Os-treated cells were lysed with 100 μl of RIPA buffer, equal amounts of protein were separated on SDS-PAGE (12 or 15%) and transferred to polyvinyldene difluoride (PVDF) membranes by electroblotting. The membranes were incubated with 5% nonfat dry milk diluted in TBS-T and then incubated with primary antibodies specific for caspase 3, caspase 8, PARP, LC3, Beclin-1, Bax, CuZnSOD, CoxVa VDAC, cytochrome c, P-Erk, Erk (Cell Signaling Technology, Beverly, MA, USA), β actin, p62, GAPDH, prohibitin (Santa Cruz Technology, Santa Cruz, CA, USA) or p53 (Upstate, Millipore Corporation, New York, NY, USA). The blots were then incubated with the appropriate secondary antibody conjugated to HRP. The membranes were developed using EZ-ECL (Biological Industries, Kibbutz Beit-Haemek, Israel) or Immobilon Western (Millipore, Billerica, MA, USA).

Electron microscopy

Cells were fixed overnight in 2.5% glutaraldehyde before being post-fixed in 1% OsO4 for 1 h. Then, cells were dehydrated in ethanol series and embedded in resin. Ultrathin sections were observed under JEOL JEM-1220 transmission electron microscope (JEOL Ltd, Tokyo, Japan).

Transfection with siRNA

For knockdown of gene expression, 50 nM of siRNA (beclin-1 siRNA, ErkI siRNA, ErkII siRNA or p53 siRNA) were transfected into cells in Optimem1 medium using the Dharmafect reagent (Dharmacon, Lafayette, CO, USA) according to the manufacturer’s instructions.

Determination of intracellular ATP

HCT116 cells were treated with Os for 2, 4 or 6 h. Subsequently, cells were resuspended in 100 mM Tris, 4 mM EDTA, pH 7.75. ATP level was determined using luciferase reagent using the ATP Bioluminescence Assay Kit CLS II (Roche, Penzberg, Germany) according to the manufacturer’s instructions.

Determination of ETC complexes’ activities

Quantitative analysis of human complexes I, II and IV activity was performed using the Human Complex activity Microplate Assay Kit (Mitosciences, Eugene, OR, USA). Experiments were carried out according to the protocol provided by the manufacturer.

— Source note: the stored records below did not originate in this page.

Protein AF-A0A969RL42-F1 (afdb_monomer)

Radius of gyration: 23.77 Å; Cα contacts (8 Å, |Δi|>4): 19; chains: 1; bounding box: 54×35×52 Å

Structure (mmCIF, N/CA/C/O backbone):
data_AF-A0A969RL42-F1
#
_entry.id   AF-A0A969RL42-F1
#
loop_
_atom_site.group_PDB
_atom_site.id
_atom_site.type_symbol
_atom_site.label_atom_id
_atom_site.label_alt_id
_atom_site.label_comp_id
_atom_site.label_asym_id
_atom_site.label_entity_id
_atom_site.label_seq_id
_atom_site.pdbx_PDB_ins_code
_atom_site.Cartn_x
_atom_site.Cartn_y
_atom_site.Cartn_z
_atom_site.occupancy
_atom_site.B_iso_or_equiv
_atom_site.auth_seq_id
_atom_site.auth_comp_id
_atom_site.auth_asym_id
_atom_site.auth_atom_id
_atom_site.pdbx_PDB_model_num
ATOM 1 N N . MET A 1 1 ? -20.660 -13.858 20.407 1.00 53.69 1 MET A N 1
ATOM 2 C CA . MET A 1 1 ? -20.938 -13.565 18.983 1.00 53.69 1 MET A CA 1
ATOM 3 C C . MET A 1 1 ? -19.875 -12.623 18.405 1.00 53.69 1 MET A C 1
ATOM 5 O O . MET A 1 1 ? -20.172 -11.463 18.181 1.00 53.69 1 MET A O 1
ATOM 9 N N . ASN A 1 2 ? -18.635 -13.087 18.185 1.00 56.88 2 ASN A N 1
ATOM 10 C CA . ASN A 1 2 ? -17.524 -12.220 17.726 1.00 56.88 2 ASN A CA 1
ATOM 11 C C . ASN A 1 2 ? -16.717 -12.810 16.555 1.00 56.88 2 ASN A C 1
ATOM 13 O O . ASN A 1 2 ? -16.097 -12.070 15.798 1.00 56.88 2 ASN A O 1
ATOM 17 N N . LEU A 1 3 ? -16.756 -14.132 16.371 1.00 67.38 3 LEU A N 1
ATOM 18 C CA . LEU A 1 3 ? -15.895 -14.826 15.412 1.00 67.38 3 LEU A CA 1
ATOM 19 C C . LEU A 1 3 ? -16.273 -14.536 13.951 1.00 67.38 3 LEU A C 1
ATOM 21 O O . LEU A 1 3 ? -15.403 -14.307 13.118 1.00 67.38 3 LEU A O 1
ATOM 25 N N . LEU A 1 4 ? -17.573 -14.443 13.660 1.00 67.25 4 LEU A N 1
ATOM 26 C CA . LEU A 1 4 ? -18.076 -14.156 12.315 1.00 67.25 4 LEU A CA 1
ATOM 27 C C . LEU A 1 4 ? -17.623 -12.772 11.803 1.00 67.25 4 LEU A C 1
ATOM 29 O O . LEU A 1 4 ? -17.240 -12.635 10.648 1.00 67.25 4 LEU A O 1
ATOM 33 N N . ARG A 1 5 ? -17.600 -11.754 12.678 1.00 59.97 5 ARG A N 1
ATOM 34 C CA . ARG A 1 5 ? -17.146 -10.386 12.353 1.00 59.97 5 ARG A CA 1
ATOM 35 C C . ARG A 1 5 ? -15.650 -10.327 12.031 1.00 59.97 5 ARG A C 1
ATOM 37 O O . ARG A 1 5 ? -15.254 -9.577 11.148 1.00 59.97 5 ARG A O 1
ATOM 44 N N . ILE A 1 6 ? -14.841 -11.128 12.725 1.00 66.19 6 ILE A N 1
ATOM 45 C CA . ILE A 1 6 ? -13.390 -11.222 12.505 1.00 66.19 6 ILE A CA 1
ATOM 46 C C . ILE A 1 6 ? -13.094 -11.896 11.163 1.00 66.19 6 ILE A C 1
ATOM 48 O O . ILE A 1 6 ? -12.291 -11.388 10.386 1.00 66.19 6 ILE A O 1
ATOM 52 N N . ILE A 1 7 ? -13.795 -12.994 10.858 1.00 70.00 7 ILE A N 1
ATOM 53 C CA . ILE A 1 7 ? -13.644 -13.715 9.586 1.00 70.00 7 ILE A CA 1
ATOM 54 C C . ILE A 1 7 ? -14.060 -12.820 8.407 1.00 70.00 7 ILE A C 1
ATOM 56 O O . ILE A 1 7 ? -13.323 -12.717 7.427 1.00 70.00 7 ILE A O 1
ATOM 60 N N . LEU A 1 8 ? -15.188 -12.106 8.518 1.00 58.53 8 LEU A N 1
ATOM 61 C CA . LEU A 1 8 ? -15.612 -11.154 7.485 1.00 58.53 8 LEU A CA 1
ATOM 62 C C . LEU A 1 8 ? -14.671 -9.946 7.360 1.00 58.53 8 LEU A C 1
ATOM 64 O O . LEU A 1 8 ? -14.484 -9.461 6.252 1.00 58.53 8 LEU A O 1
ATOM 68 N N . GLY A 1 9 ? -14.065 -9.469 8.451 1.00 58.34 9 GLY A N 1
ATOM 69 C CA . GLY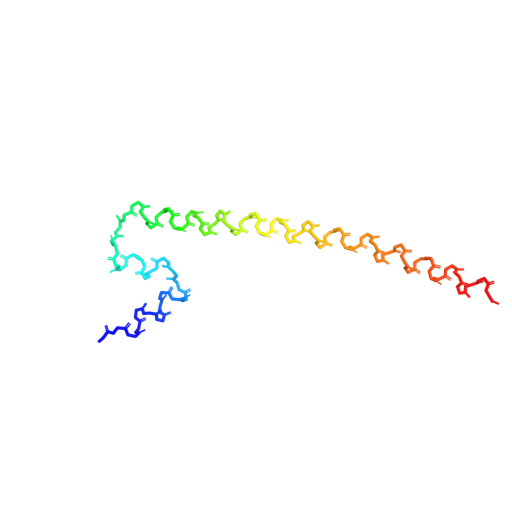 A 1 9 ? -13.104 -8.359 8.419 1.00 58.34 9 GLY A CA 1
ATOM 70 C C . GLY A 1 9 ? -11.768 -8.711 7.757 1.00 58.34 9 GLY A C 1
ATOM 71 O O . GLY A 1 9 ? -11.114 -7.830 7.215 1.00 58.34 9 GLY A O 1
ATOM 72 N N . ILE A 1 10 ? -11.377 -9.987 7.756 1.00 59.72 10 ILE A N 1
ATOM 73 C CA . ILE A 1 10 ? -10.169 -10.462 7.064 1.00 59.72 10 ILE A CA 1
ATOM 74 C C . ILE A 1 10 ? -10.416 -10.633 5.561 1.00 59.72 10 ILE A C 1
ATOM 76 O O . ILE A 1 10 ? -9.549 -10.296 4.759 1.00 59.72 10 ILE A O 1
ATOM 80 N N . VAL A 1 11 ? -11.596 -11.126 5.170 1.00 61.12 11 VAL A N 1
ATOM 81 C CA . VAL A 1 11 ? -11.953 -11.330 3.754 1.00 61.12 11 VAL A CA 1
ATOM 82 C C . VAL A 1 11 ? -12.394 -10.022 3.086 1.00 61.12 11 VAL A C 1
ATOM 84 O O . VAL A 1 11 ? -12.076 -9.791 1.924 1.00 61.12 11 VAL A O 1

Flow cytometric analysis of mitochondrial mass

HCT116 cells were treated for 4 or 6 h with 50 μM of Os. Cells were then washed and incubated with NAO that binds to the inner mitochondrial membrane phospholipid cardiolipin47 for 30 min at 37 °C, and immediately analyzed using flow cytometry.

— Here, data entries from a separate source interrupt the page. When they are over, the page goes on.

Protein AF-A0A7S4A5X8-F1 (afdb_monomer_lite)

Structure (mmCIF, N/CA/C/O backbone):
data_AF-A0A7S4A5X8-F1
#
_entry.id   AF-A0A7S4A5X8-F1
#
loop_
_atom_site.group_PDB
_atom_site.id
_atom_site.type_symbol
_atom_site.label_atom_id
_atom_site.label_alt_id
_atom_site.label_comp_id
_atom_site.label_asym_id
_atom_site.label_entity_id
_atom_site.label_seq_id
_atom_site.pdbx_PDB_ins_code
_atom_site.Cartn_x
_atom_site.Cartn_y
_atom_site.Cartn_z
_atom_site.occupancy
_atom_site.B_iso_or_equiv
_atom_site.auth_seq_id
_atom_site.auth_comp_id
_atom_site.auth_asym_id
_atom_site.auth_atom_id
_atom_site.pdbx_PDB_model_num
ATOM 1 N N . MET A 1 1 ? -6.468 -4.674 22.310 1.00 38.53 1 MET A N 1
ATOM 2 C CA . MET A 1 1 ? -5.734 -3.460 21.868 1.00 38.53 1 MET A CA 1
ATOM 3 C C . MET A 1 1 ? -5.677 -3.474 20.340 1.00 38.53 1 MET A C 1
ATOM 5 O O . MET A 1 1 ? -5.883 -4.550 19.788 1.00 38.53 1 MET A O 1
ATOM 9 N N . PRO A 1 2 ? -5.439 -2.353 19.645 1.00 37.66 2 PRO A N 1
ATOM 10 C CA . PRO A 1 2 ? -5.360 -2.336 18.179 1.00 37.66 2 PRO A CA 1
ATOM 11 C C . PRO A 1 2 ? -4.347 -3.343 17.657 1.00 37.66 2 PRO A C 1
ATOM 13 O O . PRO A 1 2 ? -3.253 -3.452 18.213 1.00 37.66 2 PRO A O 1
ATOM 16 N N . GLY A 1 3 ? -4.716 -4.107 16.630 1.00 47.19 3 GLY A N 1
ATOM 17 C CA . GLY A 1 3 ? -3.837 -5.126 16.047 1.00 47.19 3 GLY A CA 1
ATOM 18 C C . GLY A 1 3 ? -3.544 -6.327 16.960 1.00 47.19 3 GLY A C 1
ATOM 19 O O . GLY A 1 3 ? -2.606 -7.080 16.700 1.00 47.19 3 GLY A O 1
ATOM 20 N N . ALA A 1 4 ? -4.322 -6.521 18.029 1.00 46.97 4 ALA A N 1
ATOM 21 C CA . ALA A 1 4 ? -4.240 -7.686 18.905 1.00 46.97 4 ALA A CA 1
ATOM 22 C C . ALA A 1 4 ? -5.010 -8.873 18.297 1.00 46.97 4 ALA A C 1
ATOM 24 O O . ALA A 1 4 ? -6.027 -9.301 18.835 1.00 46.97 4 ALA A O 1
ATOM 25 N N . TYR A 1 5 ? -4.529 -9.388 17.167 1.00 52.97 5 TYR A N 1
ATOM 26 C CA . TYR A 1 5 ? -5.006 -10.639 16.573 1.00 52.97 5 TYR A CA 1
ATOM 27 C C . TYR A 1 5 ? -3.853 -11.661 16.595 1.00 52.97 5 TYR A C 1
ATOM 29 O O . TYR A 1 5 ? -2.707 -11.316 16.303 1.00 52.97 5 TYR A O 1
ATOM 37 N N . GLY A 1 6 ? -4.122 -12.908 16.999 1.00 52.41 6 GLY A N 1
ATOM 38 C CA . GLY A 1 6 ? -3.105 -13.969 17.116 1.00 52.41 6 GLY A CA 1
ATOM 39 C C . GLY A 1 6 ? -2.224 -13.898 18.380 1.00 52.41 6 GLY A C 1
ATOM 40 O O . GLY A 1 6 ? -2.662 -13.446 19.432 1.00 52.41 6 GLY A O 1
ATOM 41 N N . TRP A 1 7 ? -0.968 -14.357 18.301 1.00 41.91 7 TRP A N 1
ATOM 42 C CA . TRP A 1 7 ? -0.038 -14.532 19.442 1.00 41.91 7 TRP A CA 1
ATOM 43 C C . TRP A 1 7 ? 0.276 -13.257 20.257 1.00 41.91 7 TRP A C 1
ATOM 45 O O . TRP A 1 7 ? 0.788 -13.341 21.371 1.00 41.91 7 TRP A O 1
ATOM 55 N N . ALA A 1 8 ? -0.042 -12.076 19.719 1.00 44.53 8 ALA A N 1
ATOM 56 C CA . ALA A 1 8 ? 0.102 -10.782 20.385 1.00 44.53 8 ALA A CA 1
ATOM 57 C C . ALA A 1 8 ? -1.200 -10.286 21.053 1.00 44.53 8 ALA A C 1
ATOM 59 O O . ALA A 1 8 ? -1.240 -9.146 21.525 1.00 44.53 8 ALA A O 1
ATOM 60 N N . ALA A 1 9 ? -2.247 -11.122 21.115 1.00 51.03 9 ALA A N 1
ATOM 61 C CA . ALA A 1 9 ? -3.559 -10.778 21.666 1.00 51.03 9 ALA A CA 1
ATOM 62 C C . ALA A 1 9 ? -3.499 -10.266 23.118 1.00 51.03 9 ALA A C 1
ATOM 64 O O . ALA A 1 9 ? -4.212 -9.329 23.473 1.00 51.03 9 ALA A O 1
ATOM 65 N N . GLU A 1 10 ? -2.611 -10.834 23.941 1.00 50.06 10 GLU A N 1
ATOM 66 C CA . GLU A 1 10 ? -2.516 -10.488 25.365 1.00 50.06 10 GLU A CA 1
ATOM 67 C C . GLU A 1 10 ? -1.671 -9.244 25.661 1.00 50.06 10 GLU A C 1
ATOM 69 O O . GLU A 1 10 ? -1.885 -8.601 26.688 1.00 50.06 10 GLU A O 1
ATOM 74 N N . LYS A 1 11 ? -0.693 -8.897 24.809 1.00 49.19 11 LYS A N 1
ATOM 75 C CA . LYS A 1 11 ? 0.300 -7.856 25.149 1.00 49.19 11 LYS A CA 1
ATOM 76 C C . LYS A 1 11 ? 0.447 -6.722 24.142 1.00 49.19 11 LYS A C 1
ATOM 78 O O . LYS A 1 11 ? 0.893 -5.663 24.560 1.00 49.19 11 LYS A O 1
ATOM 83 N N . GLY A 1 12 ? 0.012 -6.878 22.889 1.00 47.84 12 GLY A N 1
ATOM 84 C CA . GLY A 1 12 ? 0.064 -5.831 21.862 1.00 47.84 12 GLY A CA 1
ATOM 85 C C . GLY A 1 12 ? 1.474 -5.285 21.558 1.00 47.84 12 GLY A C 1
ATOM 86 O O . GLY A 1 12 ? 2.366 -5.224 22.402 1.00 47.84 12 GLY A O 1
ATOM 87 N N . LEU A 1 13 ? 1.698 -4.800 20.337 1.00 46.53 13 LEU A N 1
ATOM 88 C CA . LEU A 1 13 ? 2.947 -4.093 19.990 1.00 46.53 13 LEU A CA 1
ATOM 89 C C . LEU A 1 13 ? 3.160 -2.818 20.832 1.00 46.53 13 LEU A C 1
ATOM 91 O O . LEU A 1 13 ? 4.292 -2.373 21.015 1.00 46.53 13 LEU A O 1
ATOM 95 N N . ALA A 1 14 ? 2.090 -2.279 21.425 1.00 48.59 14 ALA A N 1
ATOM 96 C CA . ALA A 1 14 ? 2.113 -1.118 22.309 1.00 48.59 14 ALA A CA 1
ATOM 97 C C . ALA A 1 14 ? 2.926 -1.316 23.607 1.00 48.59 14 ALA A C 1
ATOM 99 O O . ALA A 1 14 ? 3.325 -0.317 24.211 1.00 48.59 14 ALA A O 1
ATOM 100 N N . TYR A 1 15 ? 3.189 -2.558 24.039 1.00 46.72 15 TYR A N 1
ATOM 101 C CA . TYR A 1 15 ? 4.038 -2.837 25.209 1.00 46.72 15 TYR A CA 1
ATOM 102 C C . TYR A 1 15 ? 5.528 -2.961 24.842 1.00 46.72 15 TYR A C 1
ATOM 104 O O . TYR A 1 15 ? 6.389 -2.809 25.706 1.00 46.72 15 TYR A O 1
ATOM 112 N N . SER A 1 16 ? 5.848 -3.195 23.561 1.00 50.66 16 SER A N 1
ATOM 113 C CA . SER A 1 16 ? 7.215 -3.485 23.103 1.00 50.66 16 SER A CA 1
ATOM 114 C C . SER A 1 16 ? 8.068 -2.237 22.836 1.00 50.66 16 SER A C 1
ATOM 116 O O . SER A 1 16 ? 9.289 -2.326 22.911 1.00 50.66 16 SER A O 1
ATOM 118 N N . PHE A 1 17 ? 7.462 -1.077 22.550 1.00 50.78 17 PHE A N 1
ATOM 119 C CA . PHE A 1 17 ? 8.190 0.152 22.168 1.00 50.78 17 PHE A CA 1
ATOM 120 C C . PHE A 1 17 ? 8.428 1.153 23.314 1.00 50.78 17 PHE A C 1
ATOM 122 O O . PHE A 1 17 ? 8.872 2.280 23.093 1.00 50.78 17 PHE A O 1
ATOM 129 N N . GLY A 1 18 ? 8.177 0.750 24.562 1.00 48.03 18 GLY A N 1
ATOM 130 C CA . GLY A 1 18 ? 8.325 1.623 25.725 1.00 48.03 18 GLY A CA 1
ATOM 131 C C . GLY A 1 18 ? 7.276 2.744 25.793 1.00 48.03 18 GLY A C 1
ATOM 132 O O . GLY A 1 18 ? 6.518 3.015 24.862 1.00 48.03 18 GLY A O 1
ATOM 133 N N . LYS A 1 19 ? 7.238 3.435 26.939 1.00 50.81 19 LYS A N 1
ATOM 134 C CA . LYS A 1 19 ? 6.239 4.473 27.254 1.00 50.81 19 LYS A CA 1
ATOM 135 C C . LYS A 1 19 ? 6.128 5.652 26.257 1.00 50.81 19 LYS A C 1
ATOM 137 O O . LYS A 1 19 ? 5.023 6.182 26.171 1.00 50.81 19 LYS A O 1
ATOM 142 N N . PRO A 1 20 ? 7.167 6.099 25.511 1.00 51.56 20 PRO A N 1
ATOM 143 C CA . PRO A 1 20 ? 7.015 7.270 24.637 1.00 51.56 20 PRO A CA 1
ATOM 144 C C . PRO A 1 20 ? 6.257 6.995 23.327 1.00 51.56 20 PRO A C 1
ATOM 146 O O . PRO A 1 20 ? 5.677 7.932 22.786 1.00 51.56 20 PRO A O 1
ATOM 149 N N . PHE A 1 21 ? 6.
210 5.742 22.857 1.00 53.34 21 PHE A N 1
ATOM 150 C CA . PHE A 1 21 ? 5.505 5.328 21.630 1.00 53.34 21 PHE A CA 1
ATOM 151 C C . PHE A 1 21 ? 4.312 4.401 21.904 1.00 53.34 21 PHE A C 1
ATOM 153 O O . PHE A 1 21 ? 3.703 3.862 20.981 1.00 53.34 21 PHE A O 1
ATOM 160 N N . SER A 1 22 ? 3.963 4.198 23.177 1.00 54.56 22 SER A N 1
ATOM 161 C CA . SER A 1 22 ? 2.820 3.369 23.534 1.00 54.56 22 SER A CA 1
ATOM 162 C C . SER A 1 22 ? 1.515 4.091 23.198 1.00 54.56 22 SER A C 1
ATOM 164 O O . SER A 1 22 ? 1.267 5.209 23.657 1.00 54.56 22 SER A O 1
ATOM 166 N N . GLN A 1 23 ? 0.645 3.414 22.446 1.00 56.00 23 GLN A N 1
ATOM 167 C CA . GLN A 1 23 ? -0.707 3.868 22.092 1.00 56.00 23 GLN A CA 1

Determination of mitochondrial transmembrane potential ΔΨm

Potential-sensitive probe DiOC6 was used to measure mitochondrial ΔΨm, as described elsewhere.48 Briefly, cells were incubated with DiOC6 (40 nM) for 15 min at 37 °C. As a positive control, cells were incubated separately with 100 nM of cyanide m-chlorophenylhydrazone (CCCP), an uncoupling agent. Cells were analyzed in Epic Profile flow cytometer, with excitation set at 488 nm.

Flow cytometric analysis of intracellular ROS

Intracellular concentration of H2O2 was determined by staining with the redox-sensitive dye 5-(and -6)-chloromethyl-2-,7-dichlorofluorescin diacetate (Molecular Probes, Invitrogen Corporation).13 Briefly, after treatment, cells were washed with PBS, loaded with 5 μmol/l of DCFH-DA (2′,7′-dichlorofluorescein diacetate) at 37 °C for 15 min and analyzed by flow cytometry using an excitation wavelength of 488 nm (Coulter EPICS Elite ESP, Beckman Coulter, Brea, CA, USA). Detection of intramitochondrial O2− was performed by loading cells with MitoSox red mitochondrial O2− indicator (Molecular Probes, Invitrogen Corporation) as described previously44 and analyzed by flow cytometry.

Assessment of in vivo antitumor activity

Female Balb/c nude mice (5 weeks old) were purchased from Animal Resources Center, Australia. Animals were handled in accordance with the guide for the care and use of laboratory animals (National Research Council 1996). Tumors were implanted in mice (5 × 106 HCT116 cells), and 3 weeks later, the mice were assigned to one of the three groups; Os (500 μg), Os (1 mg) or DMSO (solvent control) two times a week during 3 weeks. Mice were killed after one more week of monitoring. Their tumors were removed and frozen in liquid nitrogen.

Statistical analysis

All experiments were performed at least three times and Student’s t-test was used for obtaining significance when comparing data sets. A P-value <0.05 was considered significant.